Represent the left Expectation through the Radon-Nikodym-Derivative and then use bayes, but I just can't complete it.


P.s. If some more "context" is needed, just say. But, I think the problem above is just a pure stochastic question.

Hello,

I'm trying and I can't really complete it... I think we have to go with multiplications and divisions of dQ's (and their conditionals, but that's the point where I'm in trouble).
What do you call the Bayes rule ? I mean which version is that here ? And what's the rv in the first conditional expectation (the one you're calling "left"), it's t, isn't it ? I'm just making sure of it, as I've studied sto calc for not a so long time.

Hey Moo,
thanks for your answer.

Yeah, P(.,T)_t is the stochastic Process.
I have the same understanding problem of which Bayes is meant. In the few proofs which all use the justification "Bayes rule", it is nowhere specified.

I have the same troubles with the R-N-derivative, in particulary with the conditionals.

Without conditions it is easier for the comprehension for me, when I write the exp.value as an integral. But I'm not sure, how to do this in the conditional case. That's my problem.
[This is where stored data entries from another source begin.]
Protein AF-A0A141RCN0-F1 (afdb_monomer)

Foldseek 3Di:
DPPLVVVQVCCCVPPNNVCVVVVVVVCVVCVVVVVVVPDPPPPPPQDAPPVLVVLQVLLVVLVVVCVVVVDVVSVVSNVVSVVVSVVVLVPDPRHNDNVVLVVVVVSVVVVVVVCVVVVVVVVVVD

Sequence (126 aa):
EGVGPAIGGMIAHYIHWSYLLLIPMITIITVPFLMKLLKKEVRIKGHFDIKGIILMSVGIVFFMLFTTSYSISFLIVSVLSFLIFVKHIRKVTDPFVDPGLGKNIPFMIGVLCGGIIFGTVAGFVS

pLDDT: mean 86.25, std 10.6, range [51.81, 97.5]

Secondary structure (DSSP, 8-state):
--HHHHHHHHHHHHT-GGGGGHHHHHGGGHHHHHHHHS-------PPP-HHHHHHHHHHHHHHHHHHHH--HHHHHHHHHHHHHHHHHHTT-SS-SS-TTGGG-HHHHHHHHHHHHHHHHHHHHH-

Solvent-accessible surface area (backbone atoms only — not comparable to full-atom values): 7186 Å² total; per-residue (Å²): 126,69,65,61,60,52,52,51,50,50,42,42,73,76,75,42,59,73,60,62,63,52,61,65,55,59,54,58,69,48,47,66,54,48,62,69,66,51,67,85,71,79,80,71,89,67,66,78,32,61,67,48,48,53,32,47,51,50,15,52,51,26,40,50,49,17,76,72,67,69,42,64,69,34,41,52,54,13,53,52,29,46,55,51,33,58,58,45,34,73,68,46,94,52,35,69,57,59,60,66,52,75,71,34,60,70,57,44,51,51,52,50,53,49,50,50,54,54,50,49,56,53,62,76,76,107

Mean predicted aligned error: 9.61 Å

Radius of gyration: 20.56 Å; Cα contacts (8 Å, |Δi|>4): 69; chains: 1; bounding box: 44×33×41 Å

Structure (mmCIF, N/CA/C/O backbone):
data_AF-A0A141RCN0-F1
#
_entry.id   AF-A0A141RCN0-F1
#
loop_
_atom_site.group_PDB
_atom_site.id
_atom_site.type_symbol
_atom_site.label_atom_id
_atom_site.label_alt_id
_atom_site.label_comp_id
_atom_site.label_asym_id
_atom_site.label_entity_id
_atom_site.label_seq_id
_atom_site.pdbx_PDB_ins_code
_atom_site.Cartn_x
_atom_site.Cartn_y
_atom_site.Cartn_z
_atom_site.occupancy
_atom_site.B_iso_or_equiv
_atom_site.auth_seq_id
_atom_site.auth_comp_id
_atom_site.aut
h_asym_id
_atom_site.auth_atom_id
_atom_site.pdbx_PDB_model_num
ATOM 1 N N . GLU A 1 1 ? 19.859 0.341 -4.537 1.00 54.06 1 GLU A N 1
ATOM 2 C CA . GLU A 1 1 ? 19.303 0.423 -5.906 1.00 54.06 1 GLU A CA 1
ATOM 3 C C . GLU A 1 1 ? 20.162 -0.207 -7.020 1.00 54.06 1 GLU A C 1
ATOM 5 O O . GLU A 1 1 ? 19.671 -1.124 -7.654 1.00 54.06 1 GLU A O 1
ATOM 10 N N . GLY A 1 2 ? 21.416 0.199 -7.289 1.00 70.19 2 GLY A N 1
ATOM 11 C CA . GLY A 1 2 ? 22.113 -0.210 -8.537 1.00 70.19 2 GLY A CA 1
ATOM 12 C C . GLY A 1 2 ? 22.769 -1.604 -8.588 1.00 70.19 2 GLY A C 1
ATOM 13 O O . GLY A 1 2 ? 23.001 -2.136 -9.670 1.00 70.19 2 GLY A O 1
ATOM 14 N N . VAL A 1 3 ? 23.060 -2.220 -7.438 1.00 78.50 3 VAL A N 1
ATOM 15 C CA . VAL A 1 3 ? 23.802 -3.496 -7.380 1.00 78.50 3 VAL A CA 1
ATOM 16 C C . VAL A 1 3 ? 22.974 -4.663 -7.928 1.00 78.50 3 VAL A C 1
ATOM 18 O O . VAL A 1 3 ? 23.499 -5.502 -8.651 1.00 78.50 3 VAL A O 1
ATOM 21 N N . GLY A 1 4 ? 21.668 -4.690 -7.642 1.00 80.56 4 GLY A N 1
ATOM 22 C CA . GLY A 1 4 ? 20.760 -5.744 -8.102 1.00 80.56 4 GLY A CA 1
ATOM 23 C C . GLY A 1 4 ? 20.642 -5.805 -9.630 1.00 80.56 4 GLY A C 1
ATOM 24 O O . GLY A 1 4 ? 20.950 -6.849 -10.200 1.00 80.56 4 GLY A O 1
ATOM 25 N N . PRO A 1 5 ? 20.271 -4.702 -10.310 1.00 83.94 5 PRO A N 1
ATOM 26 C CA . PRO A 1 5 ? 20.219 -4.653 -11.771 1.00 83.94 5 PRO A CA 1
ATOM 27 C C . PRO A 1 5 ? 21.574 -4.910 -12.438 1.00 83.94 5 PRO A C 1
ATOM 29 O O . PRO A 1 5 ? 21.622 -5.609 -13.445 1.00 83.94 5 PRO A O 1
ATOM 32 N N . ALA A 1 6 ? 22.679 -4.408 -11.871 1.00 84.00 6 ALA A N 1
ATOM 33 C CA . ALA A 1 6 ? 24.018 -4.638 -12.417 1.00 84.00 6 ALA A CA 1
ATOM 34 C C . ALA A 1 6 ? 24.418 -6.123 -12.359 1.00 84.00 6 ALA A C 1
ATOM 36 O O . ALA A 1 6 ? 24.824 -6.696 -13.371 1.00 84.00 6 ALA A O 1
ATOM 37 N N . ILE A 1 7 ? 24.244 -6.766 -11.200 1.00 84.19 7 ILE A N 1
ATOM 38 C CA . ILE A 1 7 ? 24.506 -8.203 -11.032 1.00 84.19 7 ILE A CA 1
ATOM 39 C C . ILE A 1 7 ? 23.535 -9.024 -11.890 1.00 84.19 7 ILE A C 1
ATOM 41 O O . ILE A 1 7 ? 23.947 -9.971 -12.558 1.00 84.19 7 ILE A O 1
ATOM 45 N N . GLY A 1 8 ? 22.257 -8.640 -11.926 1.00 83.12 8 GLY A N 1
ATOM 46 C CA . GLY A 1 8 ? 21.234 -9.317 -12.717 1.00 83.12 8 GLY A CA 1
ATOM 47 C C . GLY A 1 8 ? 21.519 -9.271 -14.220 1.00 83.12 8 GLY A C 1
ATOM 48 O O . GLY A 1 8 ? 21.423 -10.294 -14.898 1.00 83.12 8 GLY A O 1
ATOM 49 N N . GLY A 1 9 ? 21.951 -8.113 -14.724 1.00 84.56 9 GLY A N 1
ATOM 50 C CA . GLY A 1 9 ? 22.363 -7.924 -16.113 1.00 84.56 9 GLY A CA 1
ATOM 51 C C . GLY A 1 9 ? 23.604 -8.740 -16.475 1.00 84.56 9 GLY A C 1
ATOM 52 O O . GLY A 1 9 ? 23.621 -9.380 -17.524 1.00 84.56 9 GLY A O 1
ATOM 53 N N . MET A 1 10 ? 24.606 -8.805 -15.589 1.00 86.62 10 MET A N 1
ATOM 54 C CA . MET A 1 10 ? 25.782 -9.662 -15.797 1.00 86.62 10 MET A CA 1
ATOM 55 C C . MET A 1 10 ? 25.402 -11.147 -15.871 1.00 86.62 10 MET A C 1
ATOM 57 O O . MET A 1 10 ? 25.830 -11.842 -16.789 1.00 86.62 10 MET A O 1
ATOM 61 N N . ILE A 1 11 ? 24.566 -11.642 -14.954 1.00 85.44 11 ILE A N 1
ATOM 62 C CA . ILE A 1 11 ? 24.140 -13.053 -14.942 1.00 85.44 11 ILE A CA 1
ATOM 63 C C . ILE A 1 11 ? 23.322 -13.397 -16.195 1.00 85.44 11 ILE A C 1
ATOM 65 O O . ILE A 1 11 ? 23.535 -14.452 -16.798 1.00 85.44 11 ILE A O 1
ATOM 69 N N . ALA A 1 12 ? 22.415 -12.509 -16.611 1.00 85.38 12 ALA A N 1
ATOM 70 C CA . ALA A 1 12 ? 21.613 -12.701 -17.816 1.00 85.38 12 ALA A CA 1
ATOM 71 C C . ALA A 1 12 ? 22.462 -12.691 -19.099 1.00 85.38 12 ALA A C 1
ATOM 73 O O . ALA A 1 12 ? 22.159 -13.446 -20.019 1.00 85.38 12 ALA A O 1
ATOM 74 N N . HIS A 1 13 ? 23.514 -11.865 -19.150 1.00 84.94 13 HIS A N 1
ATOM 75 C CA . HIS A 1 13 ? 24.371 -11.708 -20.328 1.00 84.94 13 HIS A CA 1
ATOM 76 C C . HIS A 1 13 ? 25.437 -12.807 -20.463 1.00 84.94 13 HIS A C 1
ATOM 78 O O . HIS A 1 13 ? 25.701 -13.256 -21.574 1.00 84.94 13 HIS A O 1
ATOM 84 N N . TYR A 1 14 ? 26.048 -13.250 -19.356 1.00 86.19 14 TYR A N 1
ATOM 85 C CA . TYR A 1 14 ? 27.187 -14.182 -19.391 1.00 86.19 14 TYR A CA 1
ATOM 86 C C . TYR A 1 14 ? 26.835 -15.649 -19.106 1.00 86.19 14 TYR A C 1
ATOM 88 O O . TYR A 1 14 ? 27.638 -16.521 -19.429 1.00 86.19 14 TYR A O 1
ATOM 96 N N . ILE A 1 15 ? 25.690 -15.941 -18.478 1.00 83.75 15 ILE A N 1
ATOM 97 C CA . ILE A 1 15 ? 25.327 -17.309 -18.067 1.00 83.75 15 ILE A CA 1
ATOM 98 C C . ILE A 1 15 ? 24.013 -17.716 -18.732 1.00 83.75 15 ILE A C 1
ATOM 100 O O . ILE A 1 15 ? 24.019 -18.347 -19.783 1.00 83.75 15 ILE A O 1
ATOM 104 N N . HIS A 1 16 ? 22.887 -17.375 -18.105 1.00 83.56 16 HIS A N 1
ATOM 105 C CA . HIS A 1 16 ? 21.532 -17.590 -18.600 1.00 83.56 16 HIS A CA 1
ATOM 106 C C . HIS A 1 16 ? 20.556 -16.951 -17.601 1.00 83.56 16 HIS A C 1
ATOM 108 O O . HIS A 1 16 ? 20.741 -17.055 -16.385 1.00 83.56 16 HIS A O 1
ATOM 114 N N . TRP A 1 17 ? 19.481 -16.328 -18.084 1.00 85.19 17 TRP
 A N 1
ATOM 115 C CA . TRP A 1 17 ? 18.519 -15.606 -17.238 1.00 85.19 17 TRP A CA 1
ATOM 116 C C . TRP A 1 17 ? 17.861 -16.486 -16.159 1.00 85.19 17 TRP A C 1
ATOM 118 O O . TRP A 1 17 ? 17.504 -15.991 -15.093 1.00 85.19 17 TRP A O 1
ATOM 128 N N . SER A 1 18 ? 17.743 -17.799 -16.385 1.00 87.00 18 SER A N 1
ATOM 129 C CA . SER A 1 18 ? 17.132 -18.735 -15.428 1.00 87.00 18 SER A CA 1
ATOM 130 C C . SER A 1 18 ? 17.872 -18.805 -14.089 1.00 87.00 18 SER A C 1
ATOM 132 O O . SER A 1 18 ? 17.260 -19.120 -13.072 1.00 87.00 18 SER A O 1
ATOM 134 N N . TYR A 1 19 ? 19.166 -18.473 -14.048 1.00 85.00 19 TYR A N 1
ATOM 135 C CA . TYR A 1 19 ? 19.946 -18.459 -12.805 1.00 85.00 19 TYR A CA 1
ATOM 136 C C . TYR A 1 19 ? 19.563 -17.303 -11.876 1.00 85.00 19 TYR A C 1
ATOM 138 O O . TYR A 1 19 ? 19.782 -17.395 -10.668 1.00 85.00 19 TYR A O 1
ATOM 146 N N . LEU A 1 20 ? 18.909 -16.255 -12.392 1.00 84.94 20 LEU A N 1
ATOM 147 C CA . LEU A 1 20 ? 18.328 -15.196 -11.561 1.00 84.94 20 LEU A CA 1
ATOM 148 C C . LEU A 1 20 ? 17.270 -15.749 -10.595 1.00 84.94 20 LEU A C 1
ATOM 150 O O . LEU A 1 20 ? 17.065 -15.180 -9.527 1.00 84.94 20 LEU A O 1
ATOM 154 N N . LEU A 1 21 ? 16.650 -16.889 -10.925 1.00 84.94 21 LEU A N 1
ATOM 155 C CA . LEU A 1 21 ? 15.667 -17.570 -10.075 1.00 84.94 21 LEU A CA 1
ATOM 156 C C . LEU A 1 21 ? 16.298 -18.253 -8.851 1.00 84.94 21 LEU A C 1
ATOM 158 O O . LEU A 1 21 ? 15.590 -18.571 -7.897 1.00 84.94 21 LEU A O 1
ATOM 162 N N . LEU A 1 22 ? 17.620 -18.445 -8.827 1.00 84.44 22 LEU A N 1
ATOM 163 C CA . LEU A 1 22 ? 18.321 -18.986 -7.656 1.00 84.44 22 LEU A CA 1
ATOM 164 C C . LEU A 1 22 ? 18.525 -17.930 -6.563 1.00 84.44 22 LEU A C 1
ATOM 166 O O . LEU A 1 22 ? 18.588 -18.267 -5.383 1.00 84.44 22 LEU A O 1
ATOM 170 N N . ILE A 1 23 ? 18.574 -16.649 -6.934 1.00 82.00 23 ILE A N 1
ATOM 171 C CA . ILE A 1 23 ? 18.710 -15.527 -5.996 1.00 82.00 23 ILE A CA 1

P.s. Treffende Signatur für ein englischsprachiges Mathe-Forum.;)

Hi again !

Sorry, actually ich sproche nicht Deutsch ! "Treffende" ??

I happened to have a document about sto calc since yesterday (a course by Tomas Björk, for your information), for a different purpose than solving your problem and I told myself this morning : "Hey, what if I searched for Bayes in there, because Zeroy's problem seems easy yet unreachable ??" and it gave something great, called "the abstract bayes' formula". In our case, it exactly gives :
(while noticing that $\displaystyle \mathcal F_u\subseteq \mathcal F_t$)
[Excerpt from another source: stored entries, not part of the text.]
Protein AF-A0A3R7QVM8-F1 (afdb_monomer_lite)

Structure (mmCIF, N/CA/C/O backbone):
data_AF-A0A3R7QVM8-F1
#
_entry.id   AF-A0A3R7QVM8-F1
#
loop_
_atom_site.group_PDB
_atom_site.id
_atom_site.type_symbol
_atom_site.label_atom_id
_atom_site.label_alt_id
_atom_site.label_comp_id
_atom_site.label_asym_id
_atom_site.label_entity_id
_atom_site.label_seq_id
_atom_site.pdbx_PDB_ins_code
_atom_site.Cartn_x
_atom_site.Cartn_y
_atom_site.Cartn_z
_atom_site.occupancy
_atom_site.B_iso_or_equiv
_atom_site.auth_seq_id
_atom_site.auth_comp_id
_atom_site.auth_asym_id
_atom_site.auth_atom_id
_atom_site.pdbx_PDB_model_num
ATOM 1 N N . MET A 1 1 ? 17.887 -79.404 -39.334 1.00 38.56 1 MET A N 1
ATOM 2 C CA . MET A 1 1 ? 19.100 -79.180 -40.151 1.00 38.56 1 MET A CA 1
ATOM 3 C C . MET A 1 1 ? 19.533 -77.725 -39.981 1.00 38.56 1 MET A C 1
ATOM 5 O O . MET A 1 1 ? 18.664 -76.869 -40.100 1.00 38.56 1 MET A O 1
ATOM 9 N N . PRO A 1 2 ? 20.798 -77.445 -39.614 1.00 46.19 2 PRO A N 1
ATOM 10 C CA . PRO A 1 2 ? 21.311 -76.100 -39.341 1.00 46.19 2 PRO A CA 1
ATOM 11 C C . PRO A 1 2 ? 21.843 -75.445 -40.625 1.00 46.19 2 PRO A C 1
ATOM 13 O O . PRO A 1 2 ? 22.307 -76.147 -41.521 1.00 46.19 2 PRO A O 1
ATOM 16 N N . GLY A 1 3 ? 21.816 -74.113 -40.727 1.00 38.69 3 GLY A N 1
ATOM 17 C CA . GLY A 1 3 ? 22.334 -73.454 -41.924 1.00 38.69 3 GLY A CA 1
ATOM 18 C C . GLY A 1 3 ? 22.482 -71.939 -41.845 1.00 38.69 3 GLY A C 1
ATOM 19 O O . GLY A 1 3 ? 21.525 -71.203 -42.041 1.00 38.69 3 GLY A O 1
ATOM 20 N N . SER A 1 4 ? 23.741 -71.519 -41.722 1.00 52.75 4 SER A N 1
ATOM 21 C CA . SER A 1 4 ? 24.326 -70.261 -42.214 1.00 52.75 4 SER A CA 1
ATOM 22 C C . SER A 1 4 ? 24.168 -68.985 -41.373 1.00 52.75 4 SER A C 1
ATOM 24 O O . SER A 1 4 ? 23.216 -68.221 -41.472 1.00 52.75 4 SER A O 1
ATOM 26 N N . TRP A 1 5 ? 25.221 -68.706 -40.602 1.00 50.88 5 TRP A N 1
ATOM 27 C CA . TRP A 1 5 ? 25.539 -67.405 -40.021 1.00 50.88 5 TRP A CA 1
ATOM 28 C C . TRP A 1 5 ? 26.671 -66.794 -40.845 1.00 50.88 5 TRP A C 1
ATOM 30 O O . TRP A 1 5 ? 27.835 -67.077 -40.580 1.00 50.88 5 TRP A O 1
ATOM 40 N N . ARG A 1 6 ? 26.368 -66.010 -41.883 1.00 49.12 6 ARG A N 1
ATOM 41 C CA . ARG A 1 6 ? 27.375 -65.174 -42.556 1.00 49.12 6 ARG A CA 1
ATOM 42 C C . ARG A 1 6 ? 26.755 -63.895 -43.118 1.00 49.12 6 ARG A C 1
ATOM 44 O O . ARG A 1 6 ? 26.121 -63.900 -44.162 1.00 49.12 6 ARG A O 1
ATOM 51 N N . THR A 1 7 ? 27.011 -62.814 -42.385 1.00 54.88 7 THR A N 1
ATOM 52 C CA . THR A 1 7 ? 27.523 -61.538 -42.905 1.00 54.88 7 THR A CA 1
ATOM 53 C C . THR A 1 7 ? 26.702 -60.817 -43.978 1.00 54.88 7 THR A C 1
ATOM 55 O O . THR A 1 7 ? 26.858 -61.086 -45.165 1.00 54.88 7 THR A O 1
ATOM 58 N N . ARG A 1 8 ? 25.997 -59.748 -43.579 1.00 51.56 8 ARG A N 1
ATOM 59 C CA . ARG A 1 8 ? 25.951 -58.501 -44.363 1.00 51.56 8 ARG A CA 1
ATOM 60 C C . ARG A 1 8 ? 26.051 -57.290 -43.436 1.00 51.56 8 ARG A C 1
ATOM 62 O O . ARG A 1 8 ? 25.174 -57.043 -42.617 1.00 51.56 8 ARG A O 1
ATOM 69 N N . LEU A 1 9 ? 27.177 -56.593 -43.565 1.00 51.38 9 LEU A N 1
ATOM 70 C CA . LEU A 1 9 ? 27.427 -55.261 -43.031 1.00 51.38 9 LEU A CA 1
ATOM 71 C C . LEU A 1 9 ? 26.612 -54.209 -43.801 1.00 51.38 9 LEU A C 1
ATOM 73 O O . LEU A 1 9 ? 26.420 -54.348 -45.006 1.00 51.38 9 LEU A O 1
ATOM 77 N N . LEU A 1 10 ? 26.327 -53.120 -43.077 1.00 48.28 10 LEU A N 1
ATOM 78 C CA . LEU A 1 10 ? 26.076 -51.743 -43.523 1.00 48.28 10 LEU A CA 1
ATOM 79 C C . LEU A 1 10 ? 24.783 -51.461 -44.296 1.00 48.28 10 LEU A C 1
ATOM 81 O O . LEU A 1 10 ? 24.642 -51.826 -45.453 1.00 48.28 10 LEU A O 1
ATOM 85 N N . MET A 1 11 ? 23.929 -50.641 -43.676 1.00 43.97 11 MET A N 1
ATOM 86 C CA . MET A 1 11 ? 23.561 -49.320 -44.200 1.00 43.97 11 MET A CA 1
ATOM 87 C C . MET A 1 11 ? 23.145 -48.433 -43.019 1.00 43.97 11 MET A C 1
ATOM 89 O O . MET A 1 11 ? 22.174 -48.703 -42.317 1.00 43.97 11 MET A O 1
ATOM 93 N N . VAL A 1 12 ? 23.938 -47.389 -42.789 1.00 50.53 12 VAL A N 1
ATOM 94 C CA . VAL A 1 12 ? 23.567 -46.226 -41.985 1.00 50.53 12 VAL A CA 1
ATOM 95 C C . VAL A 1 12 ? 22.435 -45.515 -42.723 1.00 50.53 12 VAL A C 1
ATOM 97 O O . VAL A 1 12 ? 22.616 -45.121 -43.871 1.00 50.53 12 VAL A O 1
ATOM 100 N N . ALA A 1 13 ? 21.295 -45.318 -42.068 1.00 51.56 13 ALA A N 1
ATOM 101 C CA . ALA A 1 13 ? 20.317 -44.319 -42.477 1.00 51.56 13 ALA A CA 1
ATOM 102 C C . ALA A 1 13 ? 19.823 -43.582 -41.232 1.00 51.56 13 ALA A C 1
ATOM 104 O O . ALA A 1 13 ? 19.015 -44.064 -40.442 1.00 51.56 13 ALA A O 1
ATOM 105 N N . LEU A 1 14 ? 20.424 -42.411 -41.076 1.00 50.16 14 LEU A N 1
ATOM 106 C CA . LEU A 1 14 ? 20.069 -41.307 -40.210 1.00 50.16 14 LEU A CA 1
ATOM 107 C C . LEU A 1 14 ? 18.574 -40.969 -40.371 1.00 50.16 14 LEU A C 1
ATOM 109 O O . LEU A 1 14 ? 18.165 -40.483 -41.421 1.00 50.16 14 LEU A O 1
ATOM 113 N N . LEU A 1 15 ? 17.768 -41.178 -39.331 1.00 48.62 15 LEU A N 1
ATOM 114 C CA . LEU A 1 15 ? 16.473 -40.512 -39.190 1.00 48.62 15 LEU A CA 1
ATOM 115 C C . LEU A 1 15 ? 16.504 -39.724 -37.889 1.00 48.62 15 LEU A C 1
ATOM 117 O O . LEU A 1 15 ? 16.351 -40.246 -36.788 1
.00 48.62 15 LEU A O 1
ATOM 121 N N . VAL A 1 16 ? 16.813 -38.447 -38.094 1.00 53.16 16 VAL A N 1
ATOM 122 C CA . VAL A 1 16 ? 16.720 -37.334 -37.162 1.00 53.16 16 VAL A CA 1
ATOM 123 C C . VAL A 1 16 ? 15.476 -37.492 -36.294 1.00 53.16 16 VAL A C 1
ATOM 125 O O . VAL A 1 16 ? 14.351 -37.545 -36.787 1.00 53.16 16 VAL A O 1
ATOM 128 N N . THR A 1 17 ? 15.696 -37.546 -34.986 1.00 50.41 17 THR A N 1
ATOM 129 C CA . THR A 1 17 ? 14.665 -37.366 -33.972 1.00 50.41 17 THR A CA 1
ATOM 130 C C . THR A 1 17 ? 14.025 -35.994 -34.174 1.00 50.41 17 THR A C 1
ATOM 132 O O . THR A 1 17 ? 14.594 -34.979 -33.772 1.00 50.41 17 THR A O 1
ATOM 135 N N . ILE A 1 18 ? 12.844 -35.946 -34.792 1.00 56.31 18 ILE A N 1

$\displaystyle E_{Q^T}\left[X\mid\mathcal F_u\right]=\frac{E_Q\left[\left(\frac{dQ^T}{dQ}|\mathcal F_u\right) X |\mathcal F_t \right]}{E_Q\left[\left(\frac{dQ^T}{dQ}|\mathcal F_t\right) |\mathcal F_u \right]}$

(I can't view the LaTeX images at work, I hope they're correct)
And X is P(t,S)/P(t,T).

And I think that to finish, you just have to deal with the denominator, which gives the answer since dQ^T/dQ | F_t shall be a martingale under the measure Q (thanks to Girsanov ?).

If by tonight you still can't find the answer, just tell me, because with this Bayes' rule I'm a.s. that we can find the answer a.s. (Rofl)

Auf wiedersen !

Hey Moo,

yes, that's GREAT. It just looks like exactly the formula we need.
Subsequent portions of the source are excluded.